Man, that totally sucks. First off, be happy you didn't get that job. In my experience, the on-boarding process is usually when companies are the nicest they are going to be. If they were treating you like this before you were even on the payroll, just imagine what they would have been like once they felt like they owned you.
Second, it is my distinct opinion that the folks interviewing you were probably not actual developers themselves. They may have been development managers, Project Managers, or Product Managers, but I really doubt they actually dug into that much code themselves. From what I have found through the years, stating "That is incorrect"/"that is not the best way" means that, even if they are experienced developers, they are pretty closed minded and assume that they have the 100% correct answer to their question that is relevant to 100% of use cases, which is never true of any one person ever. Rather, they should have asked you why you chose the solution you did, what you felt made it the best solution, etc. Working successfully in a technology environment is about collaboration of people with different experiences, points of view, and methods of going about things. Simply saying that you are "wrong" without any feedback as to why or giving you any indication of your answer having any merit shows that they would likely be EXTREMELY resistant to doing anything differently, even if a better way were found at some point.

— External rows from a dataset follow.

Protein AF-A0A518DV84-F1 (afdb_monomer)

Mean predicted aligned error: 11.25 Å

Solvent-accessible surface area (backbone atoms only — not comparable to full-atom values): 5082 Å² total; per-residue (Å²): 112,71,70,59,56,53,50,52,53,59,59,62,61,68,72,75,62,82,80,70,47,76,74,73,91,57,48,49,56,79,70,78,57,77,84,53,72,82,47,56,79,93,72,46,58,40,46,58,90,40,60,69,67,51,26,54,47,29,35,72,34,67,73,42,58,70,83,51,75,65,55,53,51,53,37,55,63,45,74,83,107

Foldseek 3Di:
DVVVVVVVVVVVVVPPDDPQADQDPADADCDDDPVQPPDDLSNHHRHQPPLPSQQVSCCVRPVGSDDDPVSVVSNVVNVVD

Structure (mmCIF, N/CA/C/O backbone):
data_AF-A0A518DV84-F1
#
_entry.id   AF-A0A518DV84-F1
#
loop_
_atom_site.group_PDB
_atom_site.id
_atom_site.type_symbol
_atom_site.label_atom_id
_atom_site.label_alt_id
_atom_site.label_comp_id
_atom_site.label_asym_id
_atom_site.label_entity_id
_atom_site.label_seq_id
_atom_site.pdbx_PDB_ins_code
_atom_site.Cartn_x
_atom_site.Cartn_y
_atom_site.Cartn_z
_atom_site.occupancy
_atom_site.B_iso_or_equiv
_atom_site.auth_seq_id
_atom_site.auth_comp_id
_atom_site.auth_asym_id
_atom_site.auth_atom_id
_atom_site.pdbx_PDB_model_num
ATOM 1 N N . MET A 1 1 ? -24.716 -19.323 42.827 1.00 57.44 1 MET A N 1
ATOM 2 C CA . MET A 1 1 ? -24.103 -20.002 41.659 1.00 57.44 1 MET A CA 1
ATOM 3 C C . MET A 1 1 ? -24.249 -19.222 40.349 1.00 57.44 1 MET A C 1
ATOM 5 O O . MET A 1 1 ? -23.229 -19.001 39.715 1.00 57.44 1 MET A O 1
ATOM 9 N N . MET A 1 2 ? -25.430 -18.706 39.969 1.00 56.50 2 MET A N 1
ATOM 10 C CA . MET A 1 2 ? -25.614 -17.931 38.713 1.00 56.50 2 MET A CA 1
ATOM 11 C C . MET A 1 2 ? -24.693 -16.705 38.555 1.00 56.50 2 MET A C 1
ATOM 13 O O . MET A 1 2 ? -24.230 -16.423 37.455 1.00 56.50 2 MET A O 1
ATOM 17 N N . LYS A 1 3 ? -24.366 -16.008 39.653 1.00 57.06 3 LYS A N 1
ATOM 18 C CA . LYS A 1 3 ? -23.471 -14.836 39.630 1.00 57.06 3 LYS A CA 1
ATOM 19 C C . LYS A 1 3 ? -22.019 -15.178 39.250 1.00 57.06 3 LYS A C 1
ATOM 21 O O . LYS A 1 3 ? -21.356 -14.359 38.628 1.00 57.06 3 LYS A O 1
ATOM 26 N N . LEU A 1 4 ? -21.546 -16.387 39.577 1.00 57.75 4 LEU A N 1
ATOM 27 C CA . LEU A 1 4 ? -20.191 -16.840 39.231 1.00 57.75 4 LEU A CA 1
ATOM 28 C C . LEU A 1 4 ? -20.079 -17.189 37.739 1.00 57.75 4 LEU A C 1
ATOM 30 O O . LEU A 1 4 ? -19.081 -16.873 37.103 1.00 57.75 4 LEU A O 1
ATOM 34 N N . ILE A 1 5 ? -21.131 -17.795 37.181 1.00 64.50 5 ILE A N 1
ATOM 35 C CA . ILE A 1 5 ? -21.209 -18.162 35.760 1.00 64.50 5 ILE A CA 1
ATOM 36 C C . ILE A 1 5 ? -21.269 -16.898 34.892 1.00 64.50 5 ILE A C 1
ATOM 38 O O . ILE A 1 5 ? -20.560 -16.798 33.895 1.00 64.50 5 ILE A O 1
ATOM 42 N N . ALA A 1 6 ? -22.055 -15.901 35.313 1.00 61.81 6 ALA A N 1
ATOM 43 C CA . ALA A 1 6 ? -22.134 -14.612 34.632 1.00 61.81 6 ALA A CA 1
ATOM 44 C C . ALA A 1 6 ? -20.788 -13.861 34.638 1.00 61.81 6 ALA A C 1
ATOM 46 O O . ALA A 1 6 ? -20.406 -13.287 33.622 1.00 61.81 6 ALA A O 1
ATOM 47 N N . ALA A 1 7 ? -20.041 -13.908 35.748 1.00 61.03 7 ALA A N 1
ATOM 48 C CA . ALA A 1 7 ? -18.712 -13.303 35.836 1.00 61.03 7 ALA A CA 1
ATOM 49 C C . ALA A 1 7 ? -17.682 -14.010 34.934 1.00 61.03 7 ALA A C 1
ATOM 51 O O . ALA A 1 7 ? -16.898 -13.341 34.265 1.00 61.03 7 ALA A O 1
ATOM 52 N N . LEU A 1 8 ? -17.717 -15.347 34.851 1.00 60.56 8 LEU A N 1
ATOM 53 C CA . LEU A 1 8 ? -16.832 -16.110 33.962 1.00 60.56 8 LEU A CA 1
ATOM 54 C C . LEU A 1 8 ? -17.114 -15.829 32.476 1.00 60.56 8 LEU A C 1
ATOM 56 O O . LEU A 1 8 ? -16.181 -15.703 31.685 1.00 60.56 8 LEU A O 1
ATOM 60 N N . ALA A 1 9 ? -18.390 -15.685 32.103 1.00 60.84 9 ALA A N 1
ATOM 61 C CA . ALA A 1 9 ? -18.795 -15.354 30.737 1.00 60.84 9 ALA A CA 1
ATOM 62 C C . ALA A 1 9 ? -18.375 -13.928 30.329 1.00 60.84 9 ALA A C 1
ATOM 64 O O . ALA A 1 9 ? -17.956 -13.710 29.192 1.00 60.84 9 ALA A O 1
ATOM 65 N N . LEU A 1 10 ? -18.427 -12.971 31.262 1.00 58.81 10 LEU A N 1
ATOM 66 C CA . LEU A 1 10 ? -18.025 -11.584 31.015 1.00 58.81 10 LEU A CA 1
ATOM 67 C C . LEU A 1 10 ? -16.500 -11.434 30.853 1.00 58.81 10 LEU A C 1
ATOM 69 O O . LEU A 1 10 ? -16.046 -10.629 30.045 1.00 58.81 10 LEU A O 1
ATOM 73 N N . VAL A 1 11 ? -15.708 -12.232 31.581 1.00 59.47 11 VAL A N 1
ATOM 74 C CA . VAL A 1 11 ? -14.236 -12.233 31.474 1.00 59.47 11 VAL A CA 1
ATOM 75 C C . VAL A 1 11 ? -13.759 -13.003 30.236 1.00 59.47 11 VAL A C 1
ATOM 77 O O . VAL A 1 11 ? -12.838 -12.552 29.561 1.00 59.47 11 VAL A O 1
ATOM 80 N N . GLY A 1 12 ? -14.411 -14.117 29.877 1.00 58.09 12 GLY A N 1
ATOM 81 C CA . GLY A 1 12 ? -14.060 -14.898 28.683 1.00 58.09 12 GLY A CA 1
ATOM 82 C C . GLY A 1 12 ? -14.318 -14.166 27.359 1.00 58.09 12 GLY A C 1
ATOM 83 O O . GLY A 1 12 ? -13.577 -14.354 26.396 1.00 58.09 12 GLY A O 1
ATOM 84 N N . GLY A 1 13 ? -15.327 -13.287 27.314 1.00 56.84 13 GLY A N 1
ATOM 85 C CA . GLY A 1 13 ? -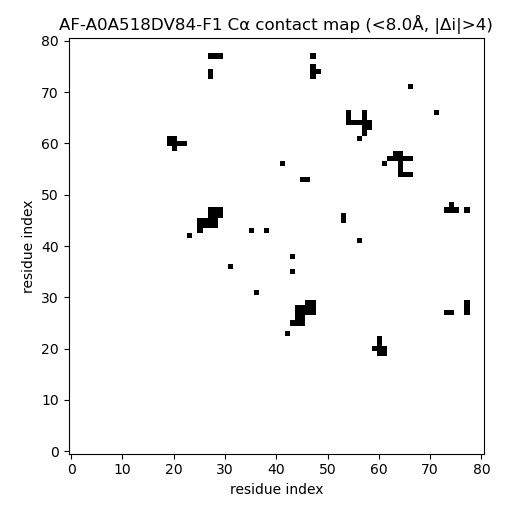15.661 -12.503 26.120 1.00 56.84 13 GLY A CA 1
ATOM 86 C C . GLY A 1 13 ? -14.663 -11.388 25.782 1.00 56.84 13 GLY A C 1
ATOM 87 O O . GLY A 1 13 ? -14.581 -10.975 24.627 1.00 56.84 13 GLY A O 1
ATOM 88 N N . LEU A 1 14 ? -13.869 -10.920 26.752 1.00 56.16 14 LEU A N 1
ATOM 89 C CA . LEU A 1 14 ? -12.950 -9.788 26.566 1.00 56.16 14 LEU A CA 1
ATOM 90 C C . LEU A 1 14 ? -11.644 -10.152 25.837 1.00 56.16 14 LEU A C 1
ATOM 92 O O . LEU A 1 14 ? -10.935 -9.261 25.376 1.00 56.16 14 LEU A O 1
ATOM 96 N N . CYS A 1 15 ? -11.319 -11.442 25.704 1.00 54.28 15 CYS A N 1
ATOM 97 C CA . CYS A 1 15 ? -10.074 -11.893 25.071 1.00 54.28 15 CYS A CA 1
ATOM 98 C C . CYS A 1 15 ? -10.175 -12.096 23.549 1.00 54.28 15 CYS A C 1
ATOM 100 O O . CYS A 1 15 ? -9.158 -12.367 22.911 1.00 54.28 15 CYS A O 1
ATOM 102 N N . CYS A 1 16 ? -11.353 -11.926 22.937 1.00 50.38 16 CYS A N 1
ATOM 103 C CA . CYS A 1 16 ? -11.507 -11.930 21.476 1.00 50.38 16 CYS A CA 1
ATOM 104 C C . CYS A 1 16 ? -11.108 -10.574 20.871 1.00 50.38 16 CYS A C 1
ATOM 106 O O . CYS A 1 16 ? -11.899 -9.895 20.219 1.00 50.38 16 CYS A O 1
ATOM 108 N N . GLY A 1 17 ? -9.862 -10.162 21.102 1.00 56.25 17 GLY A N 1
ATOM 109 C CA . GLY A 1 17 ? -9.250 -9.086 20.334 1.00 56.25 17 GLY A CA 1
ATOM 110 C C . GLY A 1 17 ? -9.018 -9.553 18.899 1.00 56.25 17 GLY A C 1
ATOM 111 O O . GLY A 1 17 ? -8.530 -10.659 18.668 1.00 56.25 17 GLY A O 1
ATOM 112 N N . SER A 1 18 ? -9.356 -8.714 17.921 1.00 58.09 18 SER A N 1
ATOM 113 C CA . SER A 1 18 ? -8.976 -8.926 16.526 1.00 58.09 18 SER A CA 1
ATOM 114 C C . SER A 1 18 ? -7.455 -9.059 16.440 1.00 58.09 18 SER A C 1
ATOM 116 O O . SER A 1 18 ? -6.736 -8.081 16.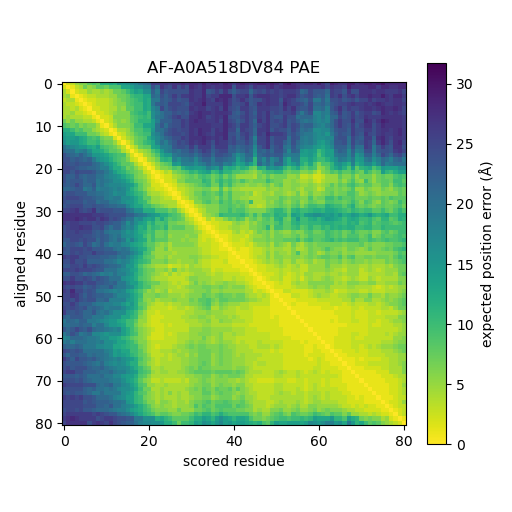656 1.00 58.09 18 SER A O 1
ATOM 118 N N . VAL A 1 19 ? -6.962 -10.262 16.143 1.00 58.72 19 VAL A N 1
ATOM 119 C CA . VAL A 1 19 ? -5.539 -10.494 15.889 1.00 58.72 19 VAL A CA 1
ATOM 120 C C . VAL A 1 19 ? -5.205 -9.755 14.595 1.00 58.72 19 VAL A C 1
ATOM 122 O O . VAL A 1 19 ? -5.505 -10.231 13.503 1.00 58.72 19 VAL A O 1
ATOM 125 N N . ALA A 1 20 ? -4.659 -8.543 14.706 1.00 59.44 20 ALA A N 1
ATOM 126 C CA . ALA A 1 20 ? -4.133 -7.825 13.558 1.00 59.44 20 ALA A CA 1
ATOM 127 C C . ALA A 1 20 ? -2.916 -8.610 13.069 1.00 59.44 20 ALA A C 1
ATOM 129 O O . ALA A 1 20 ? -1.838 -8.540 13.660 1.00 59.44 20 ALA A O 1
ATOM 130 N N . HIS A 1 21 ? -3.106 -9.425 12.036 1.00 68.69 21 HIS A N 1
ATOM 131 C CA . HIS A 1 21 ? -2.005 -10.158 11.442 1.00 68.69 21 HIS A CA 1
ATOM 132 C C . HIS A 1 21 ? -1.079 -9.116 10.806 1.00 68.69 21 HIS A C 1
ATOM 134 O O . HIS A 1 21 ? -1.485 -8.388 9.899 1.00 68.69 21 HIS A O 1
ATOM 140 N N . ALA A 1 22 ? 0.142 -8.985 11.326 1.00 75.38 22 ALA A N 1
AT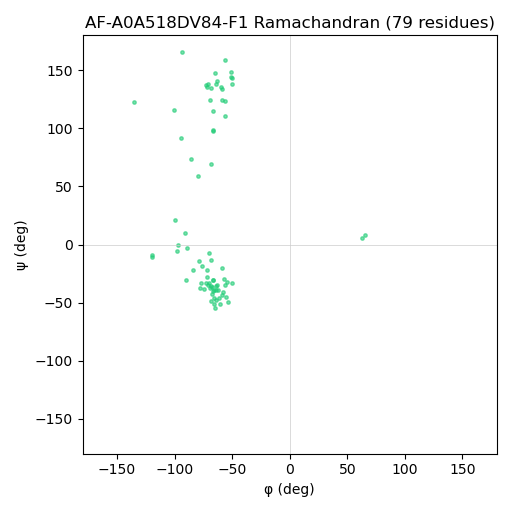OM 141 C CA . ALA A 1 22 ? 1.124 -8.086 10.741 1.00 75.38 22 ALA A CA 1
ATOM 142 C C . ALA A 1 22 ? 1.356 -8.503 9.286 1.00 75.38 22 ALA A C 1
ATOM 144 O O . ALA A 1 22 ? 1.486 -9.692 8.983 1.00 75.38 22 ALA A O 1
ATOM 145 N N . GLU A 1 23 ? 1.366 -7.531 8.376 1.00 78.94 23 GLU A N 1
ATOM 146 C CA . GLU A 1 23 ? 1.702 -7.829 6.991 1.00 78.94 23 GLU A CA 1
ATOM 147 C C . GLU A 1 23 ? 3.119 -8.408 6.932 1.00 78.94 23 GLU A C 1
ATOM 149 O O . GLU A 1 23 ? 4.026 -7.846 7.553 1.00 78.94 23 GLU A O 1
ATOM 154 N N . PRO A 1 24 ? 3.343 -9.484 6.156 1.00 73.75 24 PRO A N 1
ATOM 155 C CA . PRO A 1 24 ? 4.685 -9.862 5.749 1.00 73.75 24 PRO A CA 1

In my case, I had a job interview at one point. Phone interviews, remote coding challenges, algorithm tests, etc. I went in for an interview in-person for an engineer's position at this small company doing innovative work in ML and AI for shipping companies. The interview went great, the PM and Lead Engineer really seemed to hit it off with me. We had similar backgrounds, even personal interests. At the end of the interview, not only did they give me an offer with the salary they wanted to pay me, confirmed which of their benefits packages I wanted, they even gave me a start date. The next day, they called and asked for some MORE code samples, which I sent promptly. Repeatedly, I inquired as to when I would be receiving the job offer to sign so that I could get my ID badge made and repeatedly, they told me that they were just drawing it up and would send it by the end of the day. After two weeks of this weird stalling, I called and was a little more assertive about where the heck my letter was. They apologized, and I received a letter from them the next day. In summary, the letter said "Sorry if we mislead you and made you think like we had offered you the job, but we actually didn't. We have been considering other candidates and have selected somebody else. We apologize for any miscommunication."
Suffice to say, employers of all shapes and sizes all over the world pull this kind of garbage. Whether your looking to be a Junior Dev or Senior Engineer people will jerk you around. For some reason, companies are against simply saying "no thanks. You just wouldn't be a good fit for out team right now." Jerking you around seems to be part of process. Why it can't just be up-front, tactful (or at least civil), and quick so that we can move on with our job search and lives, I'm not sure. Either way, I feel your pain and hope you can find a company that will appreciate your skillset and viewpoint.
I don't know what country you are from, but know that its a problem all over the world. The "idiot-shaming" and "genius-developer" complex that most companies want is a huge problem everywhere. I have never tried to work in silicon valley, but even in the small tech area that I live in, the superiority complex that any company develops once it hits "unicorn" status is irritating. Image is huge in tech, and everything really. The more "relevant" a company thinks it is, the more arrogant and frustrating it is to interview with them. Professional Sports has figured out that paying a huge sum for one amazing player, then giving peanuts to a bunch of bums is not a recipe for success as it is a team effort to win consistently. Software is exactly the same. The idea of the 10x developer is a bit sad and unrealistic, creates dependence on one person, and limits innovation in a huge way. Keep trucking my friend. You'll get there!